Kalam was reportedly keen, along with Chidambaram, that India “should exercise its option” of conducting nuclear tests. In 1996, Congress Prime Minister P.V. Narasimha Rao abandoned plans to conduct nuclear tests after the United States came to know about them. Kalam’s critics say that he was interested only in rockets, missiles and nuclear weapons and that he was not interested in projects that had society’s welfare at heart. People, who have known him for several decades, reject such criticism. They argue that he had taken up several societal missions such as the Provision of Urban Amenities in Rural Areas (PURA), solar power, bio-toilets, cochlear implants, and the development of cheaper stents and callipers, which were spin-offs from DRDO-developed technologies. He showed a sharp interest in the development of medical technology. In a tribute, Saraswat said, “Kalam was a team leader, motivator of men, a visionary and an institution-builder. Just the other day, he was talking to me about a project to build two million homes, which would derive their electricity from solar power.”

Early life

The former President was born on October 15, 1931, at Rameswaram and had his school education, first at the Panchayat Elementary School on the island and then at Schwartz High School in Ramanathapuram town. He obtained a BSc (Physics) degree from St. Joseph’s College, Tiruchi, in 1954 and completed a three-year diploma course in Aeronautical Engineering from the MIT, Chromepet, Chennai, in 1960. He joined the Bangalore-based Aeronautical Development Establishment (ADE) of the DRDO as a scientist the same year. In 1969, he joined the ISRO.

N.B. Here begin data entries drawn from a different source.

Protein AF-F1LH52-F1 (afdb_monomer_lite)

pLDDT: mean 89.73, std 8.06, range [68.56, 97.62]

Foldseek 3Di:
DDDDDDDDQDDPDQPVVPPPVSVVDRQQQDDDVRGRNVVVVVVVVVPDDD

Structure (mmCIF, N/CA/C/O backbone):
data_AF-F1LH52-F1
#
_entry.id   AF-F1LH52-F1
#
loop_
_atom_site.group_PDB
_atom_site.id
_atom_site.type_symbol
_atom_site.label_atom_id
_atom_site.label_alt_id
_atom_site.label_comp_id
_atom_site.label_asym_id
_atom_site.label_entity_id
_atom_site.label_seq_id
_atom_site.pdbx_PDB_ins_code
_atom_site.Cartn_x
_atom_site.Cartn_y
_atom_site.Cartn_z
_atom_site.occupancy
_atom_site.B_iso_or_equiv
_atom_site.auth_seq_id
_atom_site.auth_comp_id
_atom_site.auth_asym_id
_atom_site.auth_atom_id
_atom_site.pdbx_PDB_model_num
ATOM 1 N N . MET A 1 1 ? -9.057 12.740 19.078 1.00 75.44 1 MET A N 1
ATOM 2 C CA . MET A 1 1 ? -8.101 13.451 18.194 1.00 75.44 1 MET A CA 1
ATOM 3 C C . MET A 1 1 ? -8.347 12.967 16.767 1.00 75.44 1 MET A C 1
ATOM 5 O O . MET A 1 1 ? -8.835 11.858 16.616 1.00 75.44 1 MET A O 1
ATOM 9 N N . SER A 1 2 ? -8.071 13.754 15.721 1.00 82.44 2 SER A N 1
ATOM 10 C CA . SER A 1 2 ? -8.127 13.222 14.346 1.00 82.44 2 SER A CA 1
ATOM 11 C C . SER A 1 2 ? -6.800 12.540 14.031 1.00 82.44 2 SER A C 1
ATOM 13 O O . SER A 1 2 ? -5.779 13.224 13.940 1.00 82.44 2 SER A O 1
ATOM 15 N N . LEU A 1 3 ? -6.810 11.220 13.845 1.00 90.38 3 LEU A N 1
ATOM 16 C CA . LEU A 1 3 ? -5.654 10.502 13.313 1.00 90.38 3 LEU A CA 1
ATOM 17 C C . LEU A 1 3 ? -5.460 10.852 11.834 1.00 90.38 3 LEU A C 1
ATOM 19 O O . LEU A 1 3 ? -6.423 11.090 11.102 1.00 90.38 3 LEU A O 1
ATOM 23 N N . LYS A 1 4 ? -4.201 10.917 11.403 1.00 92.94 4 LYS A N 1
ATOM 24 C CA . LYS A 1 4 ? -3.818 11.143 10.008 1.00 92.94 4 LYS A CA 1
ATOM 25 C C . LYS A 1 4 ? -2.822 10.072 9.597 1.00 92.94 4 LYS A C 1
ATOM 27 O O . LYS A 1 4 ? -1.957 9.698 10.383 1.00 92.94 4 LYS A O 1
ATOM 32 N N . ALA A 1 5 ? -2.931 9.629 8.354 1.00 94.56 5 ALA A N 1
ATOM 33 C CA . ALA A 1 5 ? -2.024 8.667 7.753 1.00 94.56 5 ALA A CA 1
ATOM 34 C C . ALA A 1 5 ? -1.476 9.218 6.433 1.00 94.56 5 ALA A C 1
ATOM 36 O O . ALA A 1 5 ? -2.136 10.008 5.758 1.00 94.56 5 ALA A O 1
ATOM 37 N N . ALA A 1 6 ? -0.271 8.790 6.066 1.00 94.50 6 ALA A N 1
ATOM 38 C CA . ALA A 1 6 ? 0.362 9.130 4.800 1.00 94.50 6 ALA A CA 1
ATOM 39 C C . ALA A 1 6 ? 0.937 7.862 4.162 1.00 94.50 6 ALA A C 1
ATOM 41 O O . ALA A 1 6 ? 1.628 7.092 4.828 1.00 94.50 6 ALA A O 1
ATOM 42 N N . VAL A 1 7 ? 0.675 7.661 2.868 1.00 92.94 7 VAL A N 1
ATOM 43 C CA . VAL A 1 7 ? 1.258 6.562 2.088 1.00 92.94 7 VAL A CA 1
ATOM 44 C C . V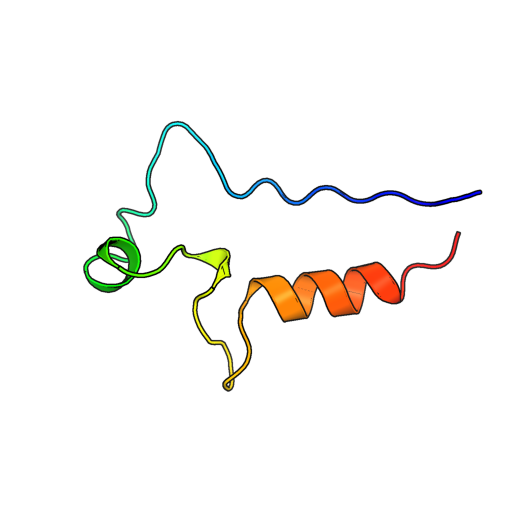AL A 1 7 ? 2.263 7.135 1.098 1.00 92.94 7 VAL A C 1
ATOM 46 O O . VAL A 1 7 ? 1.912 7.903 0.202 1.00 92.94 7 VAL A O 1
ATOM 49 N N . LEU A 1 8 ? 3.529 6.754 1.252 1.00 92.00 8 LEU A N 1
ATOM 50 C CA . LEU A 1 8 ? 4.605 7.194 0.370 1.00 92.00 8 LEU A CA 1
ATOM 51 C C . LEU A 1 8 ? 4.638 6.316 -0.885 1.00 92.00 8 LEU A C 1
ATOM 53 O O . LEU A 1 8 ? 5.116 5.185 -0.866 1.00 92.00 8 LEU A O 1
ATOM 57 N N . VAL A 1 9 ? 4.118 6.848 -1.990 1.00 87.44 9 VAL A N 1
ATOM 58 C CA . VAL A 1 9 ? 4.023 6.140 -3.281 1.00 87.44 9 VAL A CA 1
ATOM 59 C C . VAL A 1 9 ? 5.158 6.473 -4.260 1.00 87.44 9 VAL A C 1
ATOM 61 O O . VAL A 1 9 ? 5.261 5.854 -5.320 1.00 87.44 9 VAL A O 1
ATOM 64 N N . GLY A 1 10 ? 6.013 7.442 -3.920 1.00 79.88 10 GLY A N 1
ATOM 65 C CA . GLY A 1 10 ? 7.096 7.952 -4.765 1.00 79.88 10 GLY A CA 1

Sivasubramania Iyer, Iyadurai Solomon, Reverend Father Ladislaus Chinnadurai, Isaac Vedamuthu and K.V.R. Pandalai, who were Kalam’s school and college teachers, were his heroes. In an interview to this reporter on the 25th anniversary of the successful launch of the SLV-3 and published in The Hindu on July 28, 2005, he said about his interest in aeronautics:

“It all started when I was a 10-year-old boy. I was studying in the fifth class at the Rameswaram Panchayat Elementary School. We had a teacher. His name was Sivasubramania Iyer. He used to teach geography, science and hygiene. One day, he was teaching us how birds flew. He drew a diagram on the board, depicting wings, the tail and the body structure along with the head. He explained how birds created the lift and flew. He also explained to us how birds changed direction while flying. Many of us did not understand it. I said I did not.

“Our teacher said he would take all of us to the seashore. That evening, the whole class was at the shore at Rameswaram. He showed how the seabirds flew, how the seagulls flew. He indicated to us what the birds did to flap their wings and what their tails did. He explained to us all those things. The way Sivasubramania Iyer explained, I understood it. But the important thing was that from that day he injected into me the dream of something to do with flight. I did not know flight science. But he definitely injected me how to dream, to have a dream, to fly high and secondly, to do something later with the science of flight…the seeding. That is how it started.”